## Your objective
Whenever a line in the data below includes the string "superfamily", copy it out.

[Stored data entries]
────────

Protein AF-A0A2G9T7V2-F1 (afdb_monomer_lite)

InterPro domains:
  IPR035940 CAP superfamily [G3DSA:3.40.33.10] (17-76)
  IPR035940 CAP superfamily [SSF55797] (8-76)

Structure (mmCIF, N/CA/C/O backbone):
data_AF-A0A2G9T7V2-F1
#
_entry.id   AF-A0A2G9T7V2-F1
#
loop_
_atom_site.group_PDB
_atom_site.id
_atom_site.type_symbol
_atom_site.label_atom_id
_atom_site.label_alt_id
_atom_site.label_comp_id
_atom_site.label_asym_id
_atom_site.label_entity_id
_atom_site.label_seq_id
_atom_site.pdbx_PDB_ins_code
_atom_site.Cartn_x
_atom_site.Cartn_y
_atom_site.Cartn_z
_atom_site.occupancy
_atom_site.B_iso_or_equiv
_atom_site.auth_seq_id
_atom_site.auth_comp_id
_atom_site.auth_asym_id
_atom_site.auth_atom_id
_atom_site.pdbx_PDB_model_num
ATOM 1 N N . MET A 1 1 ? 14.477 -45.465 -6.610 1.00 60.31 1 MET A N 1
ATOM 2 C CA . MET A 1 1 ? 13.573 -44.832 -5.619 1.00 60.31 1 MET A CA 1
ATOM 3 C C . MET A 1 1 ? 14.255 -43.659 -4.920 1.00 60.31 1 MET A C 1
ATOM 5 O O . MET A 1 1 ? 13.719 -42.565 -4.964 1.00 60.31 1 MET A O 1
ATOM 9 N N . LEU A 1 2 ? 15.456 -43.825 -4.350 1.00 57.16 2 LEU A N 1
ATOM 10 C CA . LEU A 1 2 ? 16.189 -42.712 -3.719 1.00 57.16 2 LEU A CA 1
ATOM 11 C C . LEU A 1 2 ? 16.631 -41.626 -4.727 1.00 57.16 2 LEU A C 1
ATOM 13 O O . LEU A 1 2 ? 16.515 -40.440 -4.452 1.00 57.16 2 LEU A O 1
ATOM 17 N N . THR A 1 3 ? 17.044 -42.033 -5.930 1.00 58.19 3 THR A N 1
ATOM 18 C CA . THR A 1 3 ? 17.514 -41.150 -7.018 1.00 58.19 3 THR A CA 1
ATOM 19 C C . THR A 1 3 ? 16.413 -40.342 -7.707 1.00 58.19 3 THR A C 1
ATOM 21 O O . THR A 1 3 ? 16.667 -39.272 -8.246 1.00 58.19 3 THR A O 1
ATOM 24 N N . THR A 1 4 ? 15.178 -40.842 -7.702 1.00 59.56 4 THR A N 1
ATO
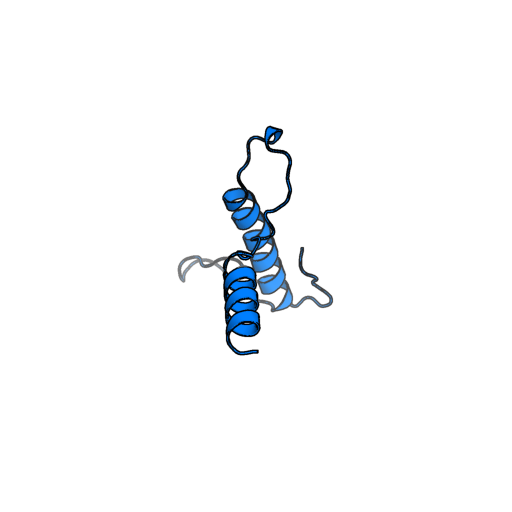M 25 C CA . THR A 1 4 ? 14.018 -40.146 -8.279 1.00 59.56 4 THR A CA 1
ATOM 26 C C . THR A 1 4 ? 13.490 -39.079 -7.327 1.00 59.56 4 THR A C 1
ATOM 28 O O . THR A 1 4 ? 13.069 -38.012 -7.765 1.00 59.56 4 THR A O 1
ATOM 31 N N . VAL A 1 5 ? 13.559 -39.344 -6.018 1.00 65.06 5 VAL A N 1
ATOM 32 C CA . VAL A 1 5 ? 13.160 -38.389 -4.976 1.00 65.06 5 VAL A CA 1
ATOM 33 C C . VAL A 1 5 ? 14.132 -37.210 -4.925 1.00 65.06 5 VAL A C 1
ATOM 35 O O . VAL A 1 5 ? 13.695 -36.065 -4.858 1.00 65.06 5 VAL A O 1
ATOM 38 N N . THR A 1 6 ? 15.440 -37.455 -5.041 1.00 64.50 6 THR A N 1
ATOM 39 C CA . THR A 1 6 ? 16.442 -36.378 -5.063 1.00 64.50 6 THR A CA 1
ATOM 40 C C . THR A 1 6 ? 16.298 -35.462 -6.278 1.00 64.50 6 THR A C 1
ATOM 42 O O . THR A 1 6 ? 16.404 -34.248 -6.129 1.00 64.50 6 THR A O 1
ATOM 45 N N . PHE A 1 7 ? 15.993 -36.009 -7.460 1.00 65.00 7 PHE A N 1
ATOM 46 C CA . PHE A 1 7 ? 15.783 -35.220 -8.680 1.00 65.00 7 PHE A CA 1
ATOM 47 C C . PHE A 1 7 ? 14.534 -34.328 -8.594 1.00 65.00 7 PHE A C 1
ATOM 49 O O . PHE A 1 7 ? 14.569 -33.170 -9.003 1.00 65.00 7 PHE A O 1
ATOM 56 N N . ALA A 1 8 ? 13.446 -34.841 -8.008 1.00 63.59 8 ALA A N 1
ATOM 57 C CA . ALA A 1 8 ? 12.215 -34.081 -7.792 1.00 63.59 8 ALA A CA 1
ATOM 58 C C . ALA A 1 8 ? 12.399 -32.942 -6.772 1.00 63.59 8 ALA A C 1
ATOM 60 O O . ALA A 1 8 ? 11.896 -31.840 -6.983 1.00 63.59 8 ALA A O 1
ATOM 61 N N . VAL A 1 9 ? 13.159 -33.182 -5.698 1.00 65.38 9 VAL A N 1
ATOM 62 C CA . VAL A 1 9 ? 13.492 -32.154 -4.697 1.00 65.38 9 VAL A CA 1
ATOM 63 C C . VAL A 1 9 ? 14.378 -31.
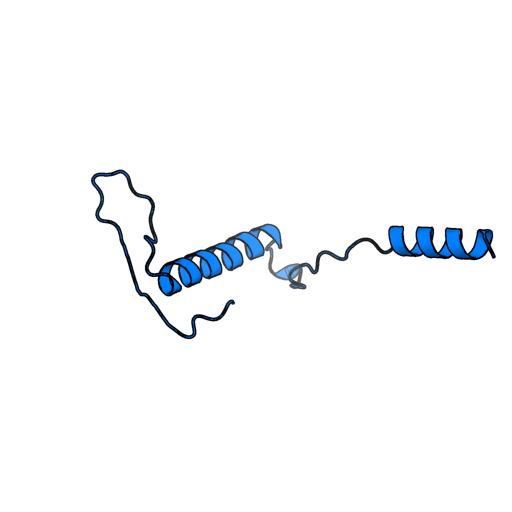066 -5.306 1.00 65.38 9 VAL A C 1
ATOM 65 O O . VAL A 1 9 ? 14.097 -29.885 -5.118 1.00 65.38 9 VAL A O 1
ATOM 68 N N . LEU A 1 10 ? 15.389 -31.441 -6.098 1.00 60.12 10 LEU A N 1
ATOM 69 C CA . LEU A 1 10 ? 16.219 -30.490 -6.845 1.00 60.12 10 LEU A CA 1
ATOM 70 C C . LEU A 1 10 ? 15.380 -29.642 -7.808 1.00 60.12 10 LEU A C 1
ATOM 72 O O . LEU A 1 10 ? 15.509 -28.425 -7.780 1.00 60.12 10 LEU A O 1
ATOM 76 N N . LEU A 1 11 ? 14.477 -30.244 -8.590 1.00 60.38 11 LEU A N 1
ATOM 77 C CA . LEU A 1 11 ? 13.601 -29.513 -9.515 1.00 60.38 11 LEU A CA 1
ATOM 78 C C . LEU A 1 11 ? 12.673 -28.523 -8.786 1.00 60.38 11 LEU A C 1
ATOM 80 O O . LEU A 1 11 ? 12.526 -27.389 -9.234 1.00 60.38 11 LEU A O 1
ATOM 84 N N . ALA A 1 12 ? 12.114 -28.909 -7.635 1.00 60.66 12 ALA A N 1
ATOM 85 C CA . ALA A 1 12 ? 11.294 -28.027 -6.801 1.00 60.66 12 ALA A CA 1
ATOM 86 C C . ALA A 1 12 ? 12.092 -26.861 -6.180 1.00 60.66 12 ALA A C 1
ATOM 88 O O . ALA A 1 12 ? 11.545 -25.776 -6.006 1.00 60.66 12 ALA A O 1
ATOM 89 N N . LEU A 1 13 ? 13.385 -27.057 -5.895 1.00 55.59 13 LEU A N 1
ATOM 90 C CA . LEU A 1 13 ? 14.306 -25.998 -5.458 1.00 55.59 13 LEU A CA 1
ATOM 91 C C . LEU A 1 13 ? 14.698 -25.042 -6.604 1.00 55.59 13 LEU A C 1
ATOM 93 O O . LEU A 1 13 ? 14.959 -23.870 -6.336 1.00 55.59 13 LEU A O 1
ATOM 97 N N . VAL A 1 14 ? 14.723 -25.505 -7.867 1.00 55.31 14 VAL A N 1
ATOM 98 C CA . VAL A 1 14 ? 15.006 -24.654 -9.049 1.00 55.31 14 VAL A CA 1
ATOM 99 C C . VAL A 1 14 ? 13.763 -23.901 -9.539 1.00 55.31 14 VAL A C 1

────────

## Exercise answer
  IPR035940 CAP superfamily [G3DSA:3.40.33.10] (17-76)
  IPR035940 CAP superfamily [SSF55797] (8-76)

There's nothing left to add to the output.